= Romance of Horn =

12th-century Anglo-Norman romance

Romance of Horn is an Anglo-Norman literature romans d'aventure ("adventure story") tale written around 1170 by an author apparently named "Thomas". The story became the basis for one of the earliest Middle English romances, King Horn, written around 1225.

==Summary==

The hero, named Horn, is the son of the king Aälof of Suddene (probably somewhere near Devon). Horn is orphaned after the Saracens kill his parents. He and twelve companions then set sail in a boat only to end up on the shores of Brittany, where he grows to manhood and falls in love with the king's daughter Rigmel.
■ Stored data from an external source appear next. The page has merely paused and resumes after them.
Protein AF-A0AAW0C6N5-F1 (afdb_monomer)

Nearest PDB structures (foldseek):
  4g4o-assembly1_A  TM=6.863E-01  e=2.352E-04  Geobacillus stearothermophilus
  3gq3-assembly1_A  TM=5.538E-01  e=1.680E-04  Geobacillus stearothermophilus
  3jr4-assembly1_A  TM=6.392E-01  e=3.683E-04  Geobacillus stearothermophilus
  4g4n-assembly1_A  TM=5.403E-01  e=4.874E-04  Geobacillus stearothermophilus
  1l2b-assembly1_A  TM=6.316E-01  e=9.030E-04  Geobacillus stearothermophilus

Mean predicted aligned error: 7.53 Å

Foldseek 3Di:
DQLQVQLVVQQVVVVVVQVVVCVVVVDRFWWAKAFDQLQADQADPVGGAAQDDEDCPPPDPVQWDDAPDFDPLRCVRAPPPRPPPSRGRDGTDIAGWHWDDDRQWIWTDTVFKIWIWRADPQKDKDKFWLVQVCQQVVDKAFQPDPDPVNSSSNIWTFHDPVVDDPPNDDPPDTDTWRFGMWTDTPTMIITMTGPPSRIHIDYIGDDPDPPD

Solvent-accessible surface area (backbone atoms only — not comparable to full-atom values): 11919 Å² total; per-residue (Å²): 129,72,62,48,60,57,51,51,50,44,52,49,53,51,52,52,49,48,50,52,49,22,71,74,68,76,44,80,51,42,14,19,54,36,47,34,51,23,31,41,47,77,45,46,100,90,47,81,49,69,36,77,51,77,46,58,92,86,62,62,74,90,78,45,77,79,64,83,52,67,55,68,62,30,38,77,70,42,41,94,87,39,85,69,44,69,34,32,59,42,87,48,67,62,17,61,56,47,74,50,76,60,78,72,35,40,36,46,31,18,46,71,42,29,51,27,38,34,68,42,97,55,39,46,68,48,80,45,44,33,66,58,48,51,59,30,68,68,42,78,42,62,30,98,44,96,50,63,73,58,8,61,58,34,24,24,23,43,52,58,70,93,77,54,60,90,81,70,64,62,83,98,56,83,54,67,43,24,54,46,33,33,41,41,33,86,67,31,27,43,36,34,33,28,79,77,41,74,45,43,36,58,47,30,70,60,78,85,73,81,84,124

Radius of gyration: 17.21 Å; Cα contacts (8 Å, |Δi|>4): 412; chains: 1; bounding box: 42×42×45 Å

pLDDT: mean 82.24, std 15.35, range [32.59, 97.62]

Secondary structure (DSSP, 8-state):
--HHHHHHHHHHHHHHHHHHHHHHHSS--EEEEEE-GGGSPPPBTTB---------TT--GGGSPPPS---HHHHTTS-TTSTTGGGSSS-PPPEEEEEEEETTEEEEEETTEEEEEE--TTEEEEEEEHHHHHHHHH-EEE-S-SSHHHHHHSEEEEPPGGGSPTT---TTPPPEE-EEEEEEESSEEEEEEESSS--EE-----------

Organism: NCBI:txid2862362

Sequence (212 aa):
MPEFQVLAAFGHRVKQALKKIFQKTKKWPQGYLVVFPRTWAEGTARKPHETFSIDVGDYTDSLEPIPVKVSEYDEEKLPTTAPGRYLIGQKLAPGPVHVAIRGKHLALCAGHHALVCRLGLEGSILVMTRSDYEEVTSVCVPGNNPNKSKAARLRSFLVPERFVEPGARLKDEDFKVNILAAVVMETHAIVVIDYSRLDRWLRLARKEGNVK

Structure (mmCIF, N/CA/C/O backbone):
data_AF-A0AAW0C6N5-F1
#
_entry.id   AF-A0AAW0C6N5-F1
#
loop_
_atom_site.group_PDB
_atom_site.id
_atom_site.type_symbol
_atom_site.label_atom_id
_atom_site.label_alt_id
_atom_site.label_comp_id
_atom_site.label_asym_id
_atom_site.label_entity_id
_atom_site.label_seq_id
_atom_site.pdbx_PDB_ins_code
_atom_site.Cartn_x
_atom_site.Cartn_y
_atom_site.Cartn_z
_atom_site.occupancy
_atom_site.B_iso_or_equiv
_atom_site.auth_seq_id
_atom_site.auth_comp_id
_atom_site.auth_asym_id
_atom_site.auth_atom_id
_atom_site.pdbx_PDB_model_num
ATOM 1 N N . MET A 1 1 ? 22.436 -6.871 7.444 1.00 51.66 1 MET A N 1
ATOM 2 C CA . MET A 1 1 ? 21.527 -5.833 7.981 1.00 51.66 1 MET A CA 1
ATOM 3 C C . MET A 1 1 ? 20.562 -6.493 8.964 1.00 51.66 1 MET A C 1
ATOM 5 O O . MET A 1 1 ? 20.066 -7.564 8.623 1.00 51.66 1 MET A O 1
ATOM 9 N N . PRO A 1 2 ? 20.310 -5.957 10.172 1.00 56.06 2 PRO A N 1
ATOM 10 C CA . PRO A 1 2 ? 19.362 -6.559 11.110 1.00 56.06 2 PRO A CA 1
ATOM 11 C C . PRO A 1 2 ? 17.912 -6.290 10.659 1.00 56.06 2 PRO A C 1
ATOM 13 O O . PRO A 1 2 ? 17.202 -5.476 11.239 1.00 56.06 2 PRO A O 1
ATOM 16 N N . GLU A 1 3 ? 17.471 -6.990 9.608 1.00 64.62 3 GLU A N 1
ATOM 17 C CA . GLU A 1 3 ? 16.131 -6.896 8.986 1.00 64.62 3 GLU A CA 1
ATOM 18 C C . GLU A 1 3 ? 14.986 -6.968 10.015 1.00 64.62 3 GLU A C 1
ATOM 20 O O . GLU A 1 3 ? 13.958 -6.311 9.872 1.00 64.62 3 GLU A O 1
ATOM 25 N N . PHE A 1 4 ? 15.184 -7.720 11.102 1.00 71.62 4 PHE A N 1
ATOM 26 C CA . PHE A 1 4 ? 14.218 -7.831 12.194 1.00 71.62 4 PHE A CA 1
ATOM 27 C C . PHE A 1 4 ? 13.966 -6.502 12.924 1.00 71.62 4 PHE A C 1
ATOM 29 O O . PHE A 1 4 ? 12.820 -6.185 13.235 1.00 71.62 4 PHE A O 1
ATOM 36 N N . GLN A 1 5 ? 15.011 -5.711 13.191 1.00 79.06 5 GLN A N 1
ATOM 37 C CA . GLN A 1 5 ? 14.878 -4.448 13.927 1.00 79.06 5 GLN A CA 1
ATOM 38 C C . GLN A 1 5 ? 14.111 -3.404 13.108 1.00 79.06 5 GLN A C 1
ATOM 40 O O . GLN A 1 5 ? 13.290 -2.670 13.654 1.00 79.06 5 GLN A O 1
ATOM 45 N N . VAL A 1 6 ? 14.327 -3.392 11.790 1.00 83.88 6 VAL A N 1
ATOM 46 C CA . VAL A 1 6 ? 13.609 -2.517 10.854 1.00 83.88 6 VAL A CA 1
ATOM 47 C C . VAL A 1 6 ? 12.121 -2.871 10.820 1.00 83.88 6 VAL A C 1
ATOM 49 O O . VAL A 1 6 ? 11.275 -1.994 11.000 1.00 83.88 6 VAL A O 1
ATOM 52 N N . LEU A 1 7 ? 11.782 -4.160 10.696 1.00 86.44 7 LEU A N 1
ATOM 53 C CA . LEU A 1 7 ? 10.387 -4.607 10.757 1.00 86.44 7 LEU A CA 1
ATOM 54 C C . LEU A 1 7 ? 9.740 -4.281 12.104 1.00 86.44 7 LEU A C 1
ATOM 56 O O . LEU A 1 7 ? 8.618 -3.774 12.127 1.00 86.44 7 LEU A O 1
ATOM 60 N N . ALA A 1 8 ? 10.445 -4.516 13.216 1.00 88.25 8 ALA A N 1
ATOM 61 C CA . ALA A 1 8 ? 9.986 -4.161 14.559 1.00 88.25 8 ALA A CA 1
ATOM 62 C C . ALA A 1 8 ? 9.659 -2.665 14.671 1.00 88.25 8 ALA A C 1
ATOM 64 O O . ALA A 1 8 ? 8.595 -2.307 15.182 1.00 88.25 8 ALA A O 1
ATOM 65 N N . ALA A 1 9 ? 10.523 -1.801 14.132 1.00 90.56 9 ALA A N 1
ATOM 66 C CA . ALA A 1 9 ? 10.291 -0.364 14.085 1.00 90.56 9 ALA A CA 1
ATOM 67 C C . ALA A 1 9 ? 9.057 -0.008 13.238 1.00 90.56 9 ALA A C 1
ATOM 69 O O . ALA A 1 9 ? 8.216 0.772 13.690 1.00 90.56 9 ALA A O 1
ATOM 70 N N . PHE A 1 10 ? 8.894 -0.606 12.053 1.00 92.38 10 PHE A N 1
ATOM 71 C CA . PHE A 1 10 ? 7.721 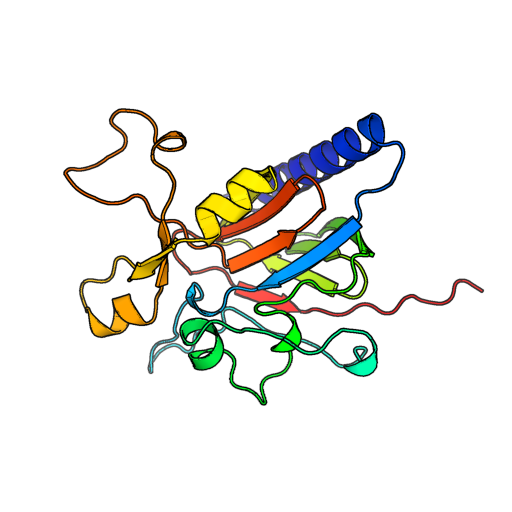-0.373 11.206 1.00 92.38 10 PHE A CA 1
ATOM 72 C C . PHE A 1 10 ? 6.417 -0.802 11.879 1.00 92.38 10 PHE A C 1
ATOM 74 O O . PHE A 1 10 ? 5.491 0.003 11.984 1.00 92.38 10 PHE A O 1
ATOM 81 N N . GLY A 1 11 ? 6.334 -2.026 12.406 1.00 93.31 11 GLY A N 1
ATOM 82 C CA . GLY A 1 11 ? 5.114 -2.450 13.093 1.00 93.31 11 GLY A CA 1
ATOM 83 C C . GLY A 1 11 ? 4.866 -1.668 14.380 1.00 93.31 11 GLY A C 1
ATOM 84 O O . GLY A 1 11 ? 3.710 -1.415 14.703 1.00 93.31 11 GLY A O 1
ATOM 85 N N . HIS A 1 12 ? 5.905 -1.205 15.086 1.00 94.31 12 HIS A N 1
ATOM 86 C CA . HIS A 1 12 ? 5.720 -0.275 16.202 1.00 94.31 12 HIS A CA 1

There he defends the kingdom from invading Saracens, but the king banishes him to Ireland after he is wrongfully accused of trying to usurp the throne. In Ireland, Horn again proves his heroism and is offered the hand of the king's daughter. Horn refuses it and after some time returns to Brittany to rescue and marry Rigmel.

==Translations==
- The Birth of Romance: An Anthology. Four Twelfth-century Anglo-Norman Romances, trans. by Judith Weiss and Malcolm Andrew (London: Dent, 1992), ISBN 0460870483; repr. as The Birth of Romance in England: Four Twelfth-Century Romances in the French of England, trans. by Judith Weiss, Medieval and Renaissance Texts and Studies, 344/The French of England Translation Series, 4 (Tempe, Ariz.: Arizona Center for Medieval and Renaissance Studies, 2009), ISBN 9780866983921.